- What you are asked to do -
Write out exactly the lines below starting at the one containing "ATOM 179 C C" and ending at the one containing "ATOM 199 C CA". Omit every picture.

- Available data -
((
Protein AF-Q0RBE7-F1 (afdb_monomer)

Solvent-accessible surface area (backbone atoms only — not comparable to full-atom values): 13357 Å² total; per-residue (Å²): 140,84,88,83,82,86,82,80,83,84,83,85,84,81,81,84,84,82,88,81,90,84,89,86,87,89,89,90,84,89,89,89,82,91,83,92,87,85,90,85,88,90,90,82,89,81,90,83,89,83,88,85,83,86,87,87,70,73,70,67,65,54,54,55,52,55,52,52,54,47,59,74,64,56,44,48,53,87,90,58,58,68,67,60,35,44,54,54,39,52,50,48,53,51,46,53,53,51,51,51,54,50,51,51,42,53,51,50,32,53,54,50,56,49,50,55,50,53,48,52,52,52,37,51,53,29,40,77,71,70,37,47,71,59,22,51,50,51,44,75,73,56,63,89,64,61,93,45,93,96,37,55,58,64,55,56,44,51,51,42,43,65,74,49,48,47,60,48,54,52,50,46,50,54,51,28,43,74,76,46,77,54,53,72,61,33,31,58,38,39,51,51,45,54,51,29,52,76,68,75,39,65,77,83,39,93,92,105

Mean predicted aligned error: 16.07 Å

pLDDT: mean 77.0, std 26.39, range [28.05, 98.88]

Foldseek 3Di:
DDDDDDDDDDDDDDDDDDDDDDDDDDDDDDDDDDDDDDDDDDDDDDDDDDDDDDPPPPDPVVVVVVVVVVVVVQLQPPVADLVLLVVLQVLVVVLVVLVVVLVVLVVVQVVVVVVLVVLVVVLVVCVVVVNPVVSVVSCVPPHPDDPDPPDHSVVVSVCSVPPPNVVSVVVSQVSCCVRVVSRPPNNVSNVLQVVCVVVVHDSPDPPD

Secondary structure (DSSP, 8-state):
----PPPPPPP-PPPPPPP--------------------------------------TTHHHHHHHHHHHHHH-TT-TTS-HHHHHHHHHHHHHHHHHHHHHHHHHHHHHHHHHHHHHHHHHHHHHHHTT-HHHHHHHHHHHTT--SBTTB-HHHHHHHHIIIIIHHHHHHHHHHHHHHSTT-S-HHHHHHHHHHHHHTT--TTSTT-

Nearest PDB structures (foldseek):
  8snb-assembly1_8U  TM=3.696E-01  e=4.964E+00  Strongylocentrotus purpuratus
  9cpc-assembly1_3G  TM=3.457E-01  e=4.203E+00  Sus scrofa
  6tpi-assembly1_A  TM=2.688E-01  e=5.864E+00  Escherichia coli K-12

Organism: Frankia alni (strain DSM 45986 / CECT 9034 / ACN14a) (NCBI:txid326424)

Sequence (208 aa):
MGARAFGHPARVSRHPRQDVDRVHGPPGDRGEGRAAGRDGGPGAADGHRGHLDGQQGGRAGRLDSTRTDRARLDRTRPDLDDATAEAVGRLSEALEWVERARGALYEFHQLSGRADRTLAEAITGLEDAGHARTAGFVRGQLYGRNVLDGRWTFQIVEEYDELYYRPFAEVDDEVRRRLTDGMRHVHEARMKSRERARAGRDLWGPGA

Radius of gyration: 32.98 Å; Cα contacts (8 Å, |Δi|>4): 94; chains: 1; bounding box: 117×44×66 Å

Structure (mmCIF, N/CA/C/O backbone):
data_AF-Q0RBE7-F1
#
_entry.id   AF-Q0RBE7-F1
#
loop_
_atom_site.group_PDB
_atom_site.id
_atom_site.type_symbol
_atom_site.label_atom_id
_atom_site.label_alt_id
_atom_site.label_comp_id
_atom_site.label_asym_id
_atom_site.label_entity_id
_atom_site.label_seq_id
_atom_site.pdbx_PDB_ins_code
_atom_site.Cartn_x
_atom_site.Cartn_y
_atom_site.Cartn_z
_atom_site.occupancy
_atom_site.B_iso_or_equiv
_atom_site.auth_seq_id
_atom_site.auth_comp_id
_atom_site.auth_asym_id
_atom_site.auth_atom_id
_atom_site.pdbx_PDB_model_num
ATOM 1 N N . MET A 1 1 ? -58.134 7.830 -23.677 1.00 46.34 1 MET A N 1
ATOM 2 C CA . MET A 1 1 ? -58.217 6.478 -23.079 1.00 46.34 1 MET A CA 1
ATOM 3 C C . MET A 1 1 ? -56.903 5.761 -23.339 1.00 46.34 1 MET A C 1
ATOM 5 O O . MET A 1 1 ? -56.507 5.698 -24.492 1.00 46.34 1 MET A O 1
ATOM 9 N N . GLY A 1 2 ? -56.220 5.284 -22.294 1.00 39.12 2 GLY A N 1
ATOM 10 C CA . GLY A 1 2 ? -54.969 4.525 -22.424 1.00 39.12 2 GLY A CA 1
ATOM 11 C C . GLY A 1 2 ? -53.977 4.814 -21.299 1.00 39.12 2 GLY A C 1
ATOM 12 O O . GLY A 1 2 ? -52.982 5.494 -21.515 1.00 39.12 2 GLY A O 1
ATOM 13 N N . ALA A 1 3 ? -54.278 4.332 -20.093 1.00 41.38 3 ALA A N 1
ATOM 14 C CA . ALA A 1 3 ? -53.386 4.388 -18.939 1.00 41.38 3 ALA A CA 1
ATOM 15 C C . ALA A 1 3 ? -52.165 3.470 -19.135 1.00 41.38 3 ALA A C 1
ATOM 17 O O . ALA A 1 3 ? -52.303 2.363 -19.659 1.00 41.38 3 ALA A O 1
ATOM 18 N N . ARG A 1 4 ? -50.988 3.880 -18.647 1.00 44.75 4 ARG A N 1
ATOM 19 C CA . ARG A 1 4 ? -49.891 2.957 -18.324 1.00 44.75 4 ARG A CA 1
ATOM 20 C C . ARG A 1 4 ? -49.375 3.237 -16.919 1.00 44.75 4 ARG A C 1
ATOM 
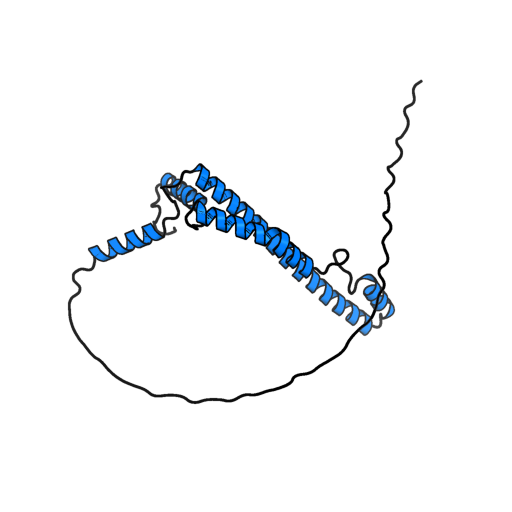22 O O . ARG A 1 4 ? -49.169 4.380 -16.530 1.00 44.75 4 ARG A O 1
ATOM 29 N N . ALA A 1 5 ? -49.291 2.144 -16.173 1.00 46.53 5 ALA A N 1
ATOM 30 C CA . ALA A 1 5 ? -49.172 2.062 -14.733 1.00 46.53 5 ALA A CA 1
ATOM 31 C C . ALA A 1 5 ? -47.737 2.257 -14.227 1.00 46.53 5 ALA A C 1
ATOM 33 O O . ALA A 1 5 ? -46.761 1.966 -14.917 1.00 46.53 5 ALA A O 1
ATOM 34 N N . PHE A 1 6 ? -47.667 2.715 -12.980 1.00 42.12 6 PHE A N 1
ATOM 35 C CA . PHE A 1 6 ? -46.485 2.824 -12.137 1.00 42.12 6 PHE A CA 1
ATOM 36 C C . PHE A 1 6 ? -45.827 1.454 -11.900 1.00 42.12 6 PHE A C 1
ATOM 38 O O . PHE A 1 6 ? -46.504 0.483 -11.564 1.00 42.12 6 PHE A O 1
ATOM 45 N N . GLY A 1 7 ? -44.501 1.389 -12.050 1.00 42.84 7 GLY A N 1
ATOM 46 C CA . GLY A 1 7 ? -43.690 0.220 -11.709 1.00 42.84 7 GLY A CA 1
ATOM 47 C C . GLY A 1 7 ? -43.494 0.069 -10.197 1.00 42.84 7 GLY A C 1
ATOM 48 O O . GLY A 1 7 ? -43.251 1.045 -9.489 1.00 42.84 7 GLY A O 1
ATOM 49 N N . HIS A 1 8 ? -43.601 -1.166 -9.706 1.00 48.25 8 HIS A N 1
ATOM 50 C CA . HIS A 1 8 ? -43.250 -1.562 -8.340 1.00 48.25 8 HIS A CA 1
ATOM 51 C C . HIS A 1 8 ? -41.724 -1.656 -8.136 1.00 48.25 8 HIS A C 1
ATOM 53 O O . HIS A 1 8 ? -41.012 -2.026 -9.071 1.00 48.25 8 HIS A O 1
ATOM 59 N N . PRO A 1 9 ? -41.210 -1.396 -6.916 1.00 48.78 9 PRO A N 1
ATOM 60 C CA . PRO A 1 9 ? -39.793 -1.556 -6.598 1.00 48.78 9 PRO A CA 1
ATOM 61 C C . PRO A 1 9 ? -39.385 -3.027 -6.406 1.00 48.78 9 PRO A C 1
ATOM 63 O O . PRO A 1 9 ? -40.151 -3.859 -5.915 1.00 48.78 9 PRO A O 1
ATOM 66 N N . ALA A 1 10 ? -38.140 -3.328 -6.784 1.00 45.50 10 ALA A N 1
ATOM 67 C CA . ALA A 1 10 ? -37.512 -4.640 -6.684 1.00 45.50 10 ALA A CA 1
ATOM 68 C C . ALA A 1 10 ? -37.340 -5.113 -5.225 1.00 45.50 10 ALA A C 1
ATOM 70 O O . ALA A 1 10 ? -36.957 -4.350 -4.338 1.00 45.50 10 ALA A O 1
A
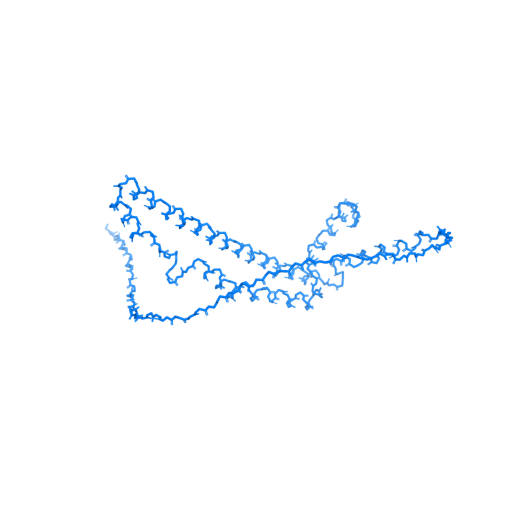TOM 71 N N . ARG A 1 11 ? -37.595 -6.407 -4.992 1.00 45.06 11 ARG A N 1
ATOM 72 C CA . ARG A 1 11 ? -37.357 -7.105 -3.720 1.00 45.06 11 ARG A CA 1
ATOM 73 C C . ARG A 1 11 ? -35.858 -7.344 -3.509 1.00 45.06 11 ARG A C 1
ATOM 75 O O . ARG A 1 11 ? -35.210 -7.963 -4.346 1.00 45.06 11 ARG A 
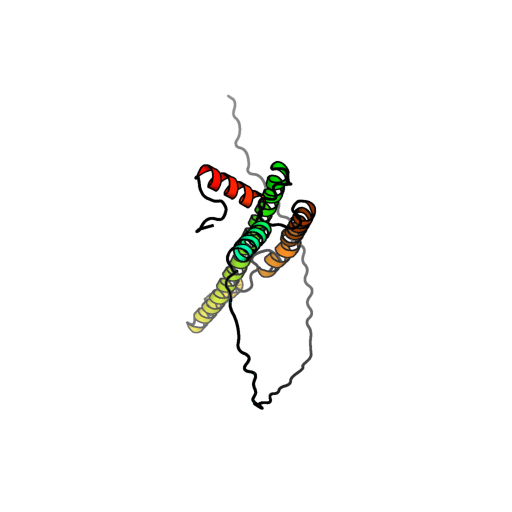O 1
ATOM 82 N N . VAL A 1 12 ? -35.339 -6.930 -2.354 1.00 44.53 12 VAL A N 1
ATOM 83 C CA . VAL A 1 12 ? -34.014 -7.324 -1.847 1.00 44.53 12 VAL A CA 1
ATOM 84 C C . VAL A 1 12 ? -34.114 -8.738 -1.267 1.00 44.53 12 VAL A C 1
ATOM 86 O O . VAL A 1 12 ? -34.823 -8.958 -0.284 1.00 44.53 12 VAL A O 1
ATOM 89 N N . SER A 1 13 ? -33.417 -9.699 -1.874 1.00 44.34 13 SER A N 1
ATOM 90 C CA . SER A 1 13 ? -33.285 -11.063 -1.349 1.00 44.34 13 SER A CA 1
ATOM 91 C C . SER A 1 13 ? -32.271 -11.083 -0.203 1.00 44.34 13 SER A C 1
ATOM 93 O O . SER A 1 13 ? -31.110 -10.733 -0.393 1.00 44.34 13 SER A O 1
ATOM 95 N N . ARG A 1 14 ? -32.706 -11.486 0.997 1.00 45.56 14 ARG A N 1
ATOM 96 C CA . ARG A 1 14 ? -31.834 -11.754 2.150 1.00 45.56 14 ARG A CA 1
ATOM 97 C C . ARG A 1 14 ? -31.371 -13.213 2.093 1.00 45.56 14 ARG A C 1
ATOM 99 O O . ARG A 1 14 ? -32.212 -14.108 2.073 1.00 45.56 14 ARG A O 1
ATOM 106 N N . HIS A 1 15 ? -30.062 -13.457 2.095 1.00 46.31 15 HIS A N 1
ATOM 107 C CA . HIS A 1 15 ? -29.504 -14.788 2.357 1.00 46.31 15 HIS A CA 1
ATOM 108 C C . HIS A 1 15 ? -29.471 -15.080 3.868 1.00 46.31 15 HIS A C 1
ATOM 110 O O . HIS A 1 15 ? -29.188 -14.166 4.648 1.00 46.31 15 HIS A O 1
ATOM 116 N N . PRO A 1 16 ? -29.751 -16.323 4.303 1.00 43.19 16 PRO A N 1
ATOM 117 C CA . PRO A 1 16 ? -29.650 -16.704 5.706 1.00 43.19 16 PRO A CA 1
ATOM 118 C C . PRO A 1 16 ? -28.186 -16.948 6.103 1.00 43.19 16 PRO A C 1
ATOM 120 O O . PRO A 1 16 ? -27.439 -17.617 5.391 1.00 43.19 16 PRO A O 1
ATOM 123 N N . ARG A 1 17 ? -27.793 -16.394 7.255 1.00 41.12 17 ARG A N 1
ATOM 124 C CA . ARG A 1 17 ? -26.512 -16.650 7.930 1.00 41.12 17 ARG A CA 1
ATOM 125 C C . ARG A 1 17 ? -26.529 -18.061 8.523 1.00 41.12 17 ARG A C 1
ATOM 127 O O . ARG A 1 17 ? -27.530 -18.442 9.123 1.00 41.12 17 ARG A O 1
ATOM 134 N N . GLN A 1 18 ? -25.445 -18.812 8.351 1.00 48.91 18 GLN A N 1
ATOM 135 C CA . GLN A 1 18 ? -25.234 -20.086 9.039 1.00 48.91 18 GLN A CA 1
ATOM 136 C C . GLN A 1 18 ? -24.497 -19.841 10.361 1.00 48.91 18 GLN A C 1
ATOM 138 O O . GLN A 1 18 ? -23.479 -19.151 10.384 1.00 48.91 18 GLN A O 1
ATOM 143 N N . ASP A 1 19 ? -25.056 -20.400 11.435 1.00 41.03 19 ASP A N 1
ATOM 144 C CA . ASP A 1 19 ? -24.489 -20.486 12.782 1.00 41.03 19 ASP A CA 1
ATOM 145 C C . ASP A 1 19 ? -23.250 -21.386 12.809 1.00 41.03 19 ASP A C 1
ATOM 147 O O . ASP A 1 19 ? -23.294 -22.524 12.338 1.00 41.03 19 ASP A O 1
ATOM 151 N N . VAL A 1 20 ? -22.183 -20.914 13.453 1.00 43.50 20 VAL A N 1
ATOM 152 C CA . VAL A 1 20 ? -21.100 -21.762 13.968 1.00 43.50 20 VAL A CA 1
ATOM 153 C C . VAL A 1 20 ? -20.689 -21.278 15.355 1.00 43.50 20 VAL A C 1
ATOM 155 O O . VAL A 1 20 ? -19.740 -20.518 15.521 1.00 43.50 20 VAL A O 1
ATOM 158 N N . ASP A 1 21 ? -21.406 -21.771 16.361 1.00 36.06 21 ASP A N 1
ATOM 159 C CA . ASP A 1 21 ? -20.912 -21.854 17.731 1.00 36.06 21 ASP A CA 1
ATOM 160 C C . ASP A 1 21 ? -20.109 -23.151 17.903 1.00 36.06 21 ASP A C 1
ATOM 162 O O . ASP A 1 21 ? -20.649 -24.255 17.779 1.00 36.06 21 ASP A O 1
ATOM 166 N N . ARG A 1 22 ? -18.826 -23.033 18.266 1.00 41.59 22 ARG A N 1
ATOM 167 C CA . ARG A 1 22 ? -18.171 -23.996 19.165 1.00 41.59 22 ARG A CA 1
ATOM 168 C C . ARG A 1 22 ? -16.963 -23.381 19.872 1.00 41.59 22 ARG A C 1
ATOM 170 O O . ARG A 1 22 ? -15.993 -22.954 19.257 1.00 41.59 22 ARG A O 1
ATOM 177 N N . VAL A 1 23 ? -17.065 -23.388 21.195 1.00 41.91 23 VAL A N 1
ATOM 178 C CA . VAL A 1 23 ? -16.108 -22.931 22.207 1.00 41.91 23 VAL A CA 1
ATOM 179 C C . VAL A 1 23 ? -15.246 -24.113 22.675 1.00 41.91 23 VAL A C 1
ATOM 181 O O . VAL A 1 23 ? -15.808 -25.174 22.927 1.00 41.91 23 VAL A O 1
ATOM 184 N N . HIS A 1 24 ? -13.931 -23.922 22.866 1.00 39.69 24 H
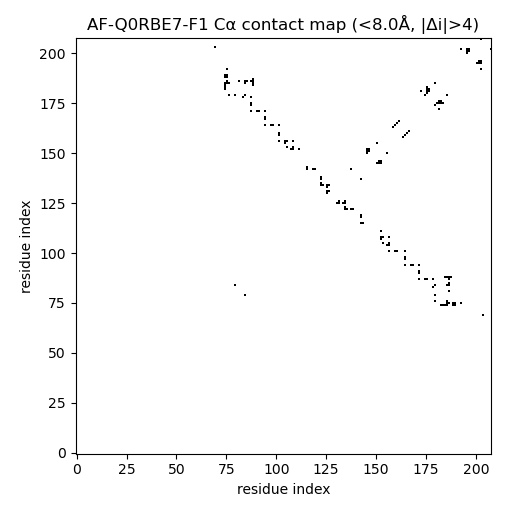IS A N 1
ATOM 185 C CA . HIS A 1 24 ? -13.184 -24.322 24.080 1.00 39.69 24 HIS A CA 1
ATOM 186 C C . HIS A 1 24 ? -11.704 -23.887 24.053 1.00 39.69 24 HIS A C 1
ATOM 188 O O . HIS A 1 24 ? -11.047 -23.925 23.018 1.00 39.69 24 HIS A O 1
ATOM 194 N N . GLY A 1 25 ? -11.227 -23.429 25.219 1.00 31.14 25 GLY A N 1
ATOM 195 C CA . GLY A 1 25 ? -9.914 -22.826 25.481 1.00 31.14 25 GLY A CA 1
ATOM 196 C C . GLY A 1 25 ? -8.828 -23.779 26.049 1.00 31.14 25 GLY A C 1
ATOM 197 O O . GLY A 1 25 ? -8.992 -24.992 25.944 1.00 31.14 25 GLY A O 1
ATOM 198 N N . PRO A 1 26 ? -7.730 -23.231 26.634 1.00 56.28 26 PRO A N 1
ATOM 199 C CA . PRO A 1 26 ? -6.339 -23.761 26.621 1.00 56.28 26 PRO A CA 1
ATOM 200 C C . PRO A 1 26 ? -5.876 -24.324 28.007 1.00 56.28 26 PRO A C 1
ATOM 202 O O . PRO A 1 26 ? -6.775 -24.453 28.845 1.00 56.28 26 PRO A O 1
ATOM 205 N N . PRO A 1 27 ? -4.581 -24.680 28.329 1.00 50.28 27 PRO A N 1
ATOM 206 C CA . PRO A 1 27 ? -3.430 -23.732 28.538 1.00 50.28 27 PRO A CA 1
ATOM 207 C C . PRO A 1 27 ? -1.943 -24.271 28.481 1.00 50.28 27 PRO A C 1
ATOM 209 O O . PRO A 1 27 ? -1.708 -25.470 28.380 1.00 50.28 27 PRO A O 1
ATOM 212 N N . GLY A 1 28 ? -0.952 -23.364 28.683 1.00 33.19 28 GLY A N 1
ATOM 213 C CA . GLY A 1 28 ? 0.417 -23.586 29.263 1.00 33.19 28 GLY A CA 1
ATOM 214 C C . GLY A 1 28 ? 1.581 -23.842 28.274 1.00 33.19 28 GLY A C 1
ATOM 215 O O . GLY A 1 28 ? 1.348 -24.472 27.259 1.00 33.19 28 GLY A O 1
ATOM 216 N N . ASP A 1 29 ? 2.851 -23.425 28.443 1.00 35.38 29 ASP A N 1
ATOM 217 C CA . ASP A 1 29 ? 3.674 -23.159 29.640 1.00 35.38 29 ASP A CA 1
ATOM 218 C C . ASP A 1 29 ? 4.946 -22.299 29.327 1.00 35.38 29 ASP A C 1
ATOM 220 O O . ASP A 1 29 ? 5.279 -22.021 28.177 1.00 35.38 29 ASP A O 1
ATOM 224 N N . ARG A 1 30 ? 5.610 -21.889 30.416 1.00 38.25 30 ARG A N 1
ATOM 225 C CA . ARG A 1 30 ? 6.725 -20.965 30.725 1.00 38.25 30 ARG A CA 1
ATOM 226 C C . ARG A 1 30 ? 8.083 -21.102 30.000 1.00 38.25 30 ARG A C 1
ATOM 228 O O . ARG A 1 30 ? 8.456 -22.166 29.525 1.00 38.25 30 ARG A O 1
ATOM 235 N N . GLY A 1 31 ? 8.908 -20.047 30.133 1.00 32.44 31 GLY A N 1
ATOM 236 C CA . GLY A 1 31 ? 10.381 -20.130 30.079 1.00 32.44 31 GLY A CA 1
ATOM 237 C C . GLY A 1 31 ? 11.117 -18.787 30.264 1.00 32.44 31 GLY A C 1
ATOM 238 O O . GLY A 1 31 ? 11.095 -17.946 29.375 1.00 32.44 31 GLY A O 1
ATOM 239 N N . GLU A 1 32 ? 11.764 -18.596 31.419 1.00 33.97 32 GLU A N 1
ATOM 240 C CA . GLU A 1 32 ? 12.529 -17.415 31.875 1.00 33.97 32 GLU A CA 1
ATOM 241 C C . GLU A 1 32 ? 14.052 -17.476 31.555 1.00 33.97 32 GLU A C 1
ATOM 243 O O . GLU A 1 32 ? 14.584 -18.558 31.327 1.00 33.97 32 GLU A O 1
ATOM 248 N N . GLY A 1 33 ? 14.769 -16.334 31.683 1.00 31.14 33 GLY A N 1
ATOM 249 C CA . GLY A 1 33 ? 16.224 -16.227 32.007 1.00 31.14 33 GLY A CA 1
ATOM 250 C C . GLY A 1 33 ? 17.062 -15.352 31.039 1.00 31.14 33 GLY A C 1
ATOM 251 O O . GLY A 1 33 ? 17.198 -15.718 29.882 1.00 31.14 33 GLY A O 1
ATOM 252 N N . ARG A 1 34 ? 17.503 -14.105 31.346 1.00 35.44 34 ARG A N 1
ATOM 253 C CA . ARG A 1 34 ? 18.685 -13.618 32.147 1.00 35.44 34 ARG A CA 1
ATOM 254 C C . ARG A 1 34 ? 20.031 -14.270 31.724 1.00 35.44 34 ARG A C 1
ATOM 256 O O . ARG A 1 34 ? 20.037 -15.474 31.559 1.00 35.44 34 ARG A O 1
ATOM 263 N N . ALA A 1 35 ? 21.219 -13.648 31.573 1.00 34.78 35 ALA A N 1
ATOM 264 C CA . ALA A 1 35 ? 21.882 -12.380 31.965 1.00 34.78 35 ALA A CA 1
ATOM 265 C C . ALA A 1 35 ? 23.167 -12.176 31.075 1.00 34.78 35 ALA A C 1
ATOM 267 O O . ALA A 1 35 ? 23.648 -13.154 30.519 1.00 34.78 35 ALA A O 1
ATOM 268 N N . ALA A 1 36 ? 23.625 -10.967 30.701 1.00 34.81 36 ALA A N 1
ATOM 269 C CA . ALA A 1 36 ? 24.647 -10.058 31.296 1.00 34.81 36 ALA A CA 1
ATOM 270 C C . ALA A 1 36 ? 26.145 -10.508 31.367 1.00 34.81 36 ALA A C 1
ATOM 272 O O . ALA A 1 36 ? 26.448 -11.538 31.954 1.00 34.81 36 ALA A O 1
ATOM 273 N N . GLY A 1 37 ? 27.069 -9.627 30.911 1.00 30.55 37 GLY A N 1
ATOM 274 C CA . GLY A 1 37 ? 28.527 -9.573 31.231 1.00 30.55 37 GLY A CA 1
))
- Expected answer -
ATOM 179 C C . VAL A 1 23 ? -15.246 -24.113 22.675 1.00 41.91 23 VAL A C 1
ATOM 181 O O . VAL A 1 23 ? -15.808 -25.174 22.927 1.00 41.91 23 VAL A O 1
ATOM 184 N N . HIS A 1 24 ? -13.931 -23.922 22.866 1.00 39.69 24 H
IS A N 1
ATOM 185 C CA . HIS A 1 24 ? -13.184 -24.322 24.080 1.00 39.69 24 HIS A CA 1
ATOM 186 C C . HIS A 1 24 ? -11.704 -23.887 24.053 1.00 39.69 24 HIS A C 1
ATOM 188 O O . HIS A 1 24 ? -11.047 -23.925 23.018 1.00 39.69 24 HIS A O 1
ATOM 194 N N . GLY A 1 25 ? -11.227 -23.429 25.219 1.00 31.14 25 GLY A N 1
ATOM 195 C CA . GLY A 1 25 ? -9.914 -22.826 25.481 1.00 31.14 25 GLY A CA 1
ATOM 196 C C . GLY A 1 25 ? -8.828 -23.779 26.049 1.00 31.14 25 GLY A C 1
ATOM 197 O O . GLY A 1 25 ? -8.992 -24.992 25.944 1.00 31.14 25 GLY A O 1
ATOM 198 N N . PRO A 1 26 ? -7.730 -23.231 26.634 1.00 56.28 26 PRO A N 1
ATOM 199 C CA . PRO A 1 26 ? -6.339 -23.761 26.621 1.00 56.28 26 PRO A CA 1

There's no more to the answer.